Brief | How many lines in the material below contain the word "backbone"? Answer with the number alone.

Exercise materials |
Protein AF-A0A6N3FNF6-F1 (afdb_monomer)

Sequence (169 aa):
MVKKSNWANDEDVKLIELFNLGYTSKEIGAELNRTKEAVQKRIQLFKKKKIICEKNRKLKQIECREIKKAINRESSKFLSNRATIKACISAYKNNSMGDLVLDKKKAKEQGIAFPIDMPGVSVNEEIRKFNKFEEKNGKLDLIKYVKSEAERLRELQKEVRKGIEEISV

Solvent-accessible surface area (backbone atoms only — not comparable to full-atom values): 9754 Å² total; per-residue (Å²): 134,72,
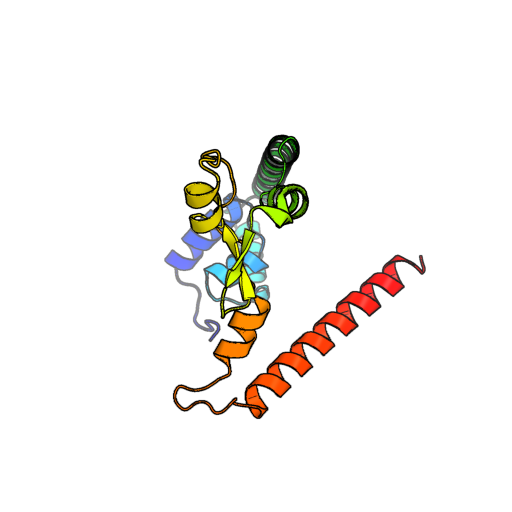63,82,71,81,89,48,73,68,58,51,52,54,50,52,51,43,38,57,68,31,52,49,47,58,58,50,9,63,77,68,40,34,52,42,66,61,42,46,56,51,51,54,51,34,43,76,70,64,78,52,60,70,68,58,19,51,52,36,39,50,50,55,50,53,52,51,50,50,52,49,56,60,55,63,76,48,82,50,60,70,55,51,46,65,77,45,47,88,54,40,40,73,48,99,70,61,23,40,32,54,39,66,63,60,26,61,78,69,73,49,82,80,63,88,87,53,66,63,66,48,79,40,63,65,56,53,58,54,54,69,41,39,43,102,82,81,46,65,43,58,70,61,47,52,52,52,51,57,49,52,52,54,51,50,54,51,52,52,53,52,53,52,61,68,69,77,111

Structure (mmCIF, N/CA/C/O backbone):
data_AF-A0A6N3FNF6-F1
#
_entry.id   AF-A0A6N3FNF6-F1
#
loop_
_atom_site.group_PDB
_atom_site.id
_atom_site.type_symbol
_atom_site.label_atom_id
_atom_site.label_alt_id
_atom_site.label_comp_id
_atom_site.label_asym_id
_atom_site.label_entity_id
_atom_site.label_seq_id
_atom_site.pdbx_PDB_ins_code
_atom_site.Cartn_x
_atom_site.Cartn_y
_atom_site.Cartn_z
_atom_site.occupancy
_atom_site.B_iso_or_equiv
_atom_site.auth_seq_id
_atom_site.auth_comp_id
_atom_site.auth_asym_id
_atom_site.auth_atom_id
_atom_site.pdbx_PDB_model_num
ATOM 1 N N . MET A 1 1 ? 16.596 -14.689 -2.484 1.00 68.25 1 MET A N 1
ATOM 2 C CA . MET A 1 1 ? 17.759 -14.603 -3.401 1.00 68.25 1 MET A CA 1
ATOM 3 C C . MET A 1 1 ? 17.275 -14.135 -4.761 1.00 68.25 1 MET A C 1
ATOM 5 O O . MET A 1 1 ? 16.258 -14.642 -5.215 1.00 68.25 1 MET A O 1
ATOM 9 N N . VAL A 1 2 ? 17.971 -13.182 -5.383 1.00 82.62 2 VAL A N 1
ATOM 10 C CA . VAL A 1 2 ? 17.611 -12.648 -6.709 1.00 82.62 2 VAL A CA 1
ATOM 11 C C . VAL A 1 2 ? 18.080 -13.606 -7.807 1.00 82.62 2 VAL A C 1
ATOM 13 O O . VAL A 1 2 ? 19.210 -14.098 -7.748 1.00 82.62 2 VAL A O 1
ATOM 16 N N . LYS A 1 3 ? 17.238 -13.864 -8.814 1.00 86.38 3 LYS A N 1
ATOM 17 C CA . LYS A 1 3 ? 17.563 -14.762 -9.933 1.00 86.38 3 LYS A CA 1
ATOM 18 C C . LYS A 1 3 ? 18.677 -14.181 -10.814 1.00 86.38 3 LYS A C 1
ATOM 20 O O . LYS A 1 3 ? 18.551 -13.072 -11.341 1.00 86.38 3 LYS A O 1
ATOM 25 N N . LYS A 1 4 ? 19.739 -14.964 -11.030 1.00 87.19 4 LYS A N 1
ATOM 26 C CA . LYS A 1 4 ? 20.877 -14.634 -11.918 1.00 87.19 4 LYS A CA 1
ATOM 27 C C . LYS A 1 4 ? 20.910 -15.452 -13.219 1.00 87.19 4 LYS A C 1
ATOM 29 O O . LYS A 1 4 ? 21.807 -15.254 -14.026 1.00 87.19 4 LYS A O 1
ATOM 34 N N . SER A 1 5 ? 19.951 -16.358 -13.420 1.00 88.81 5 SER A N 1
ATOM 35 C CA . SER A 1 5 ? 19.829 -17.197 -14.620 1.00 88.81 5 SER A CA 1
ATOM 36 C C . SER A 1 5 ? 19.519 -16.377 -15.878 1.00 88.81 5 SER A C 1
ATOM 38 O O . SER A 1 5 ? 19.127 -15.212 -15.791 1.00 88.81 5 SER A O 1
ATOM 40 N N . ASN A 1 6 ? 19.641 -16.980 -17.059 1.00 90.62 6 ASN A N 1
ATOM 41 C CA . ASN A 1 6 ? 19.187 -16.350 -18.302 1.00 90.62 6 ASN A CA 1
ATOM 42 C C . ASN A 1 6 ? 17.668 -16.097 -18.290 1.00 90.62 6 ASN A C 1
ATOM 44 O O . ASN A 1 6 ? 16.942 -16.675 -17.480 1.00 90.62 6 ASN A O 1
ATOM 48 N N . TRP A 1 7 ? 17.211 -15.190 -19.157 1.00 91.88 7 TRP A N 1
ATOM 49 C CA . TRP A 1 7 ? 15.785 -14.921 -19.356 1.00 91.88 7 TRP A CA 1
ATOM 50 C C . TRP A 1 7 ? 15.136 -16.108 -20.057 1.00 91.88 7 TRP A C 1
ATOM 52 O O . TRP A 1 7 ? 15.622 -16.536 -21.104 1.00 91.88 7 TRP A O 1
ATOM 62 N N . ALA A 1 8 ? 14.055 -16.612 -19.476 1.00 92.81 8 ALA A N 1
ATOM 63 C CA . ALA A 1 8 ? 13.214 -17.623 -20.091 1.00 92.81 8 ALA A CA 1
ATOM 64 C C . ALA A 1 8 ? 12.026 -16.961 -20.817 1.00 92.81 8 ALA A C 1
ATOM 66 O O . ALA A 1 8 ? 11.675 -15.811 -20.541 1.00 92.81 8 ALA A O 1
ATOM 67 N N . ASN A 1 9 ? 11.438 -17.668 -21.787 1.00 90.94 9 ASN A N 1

Answer to the problem | 2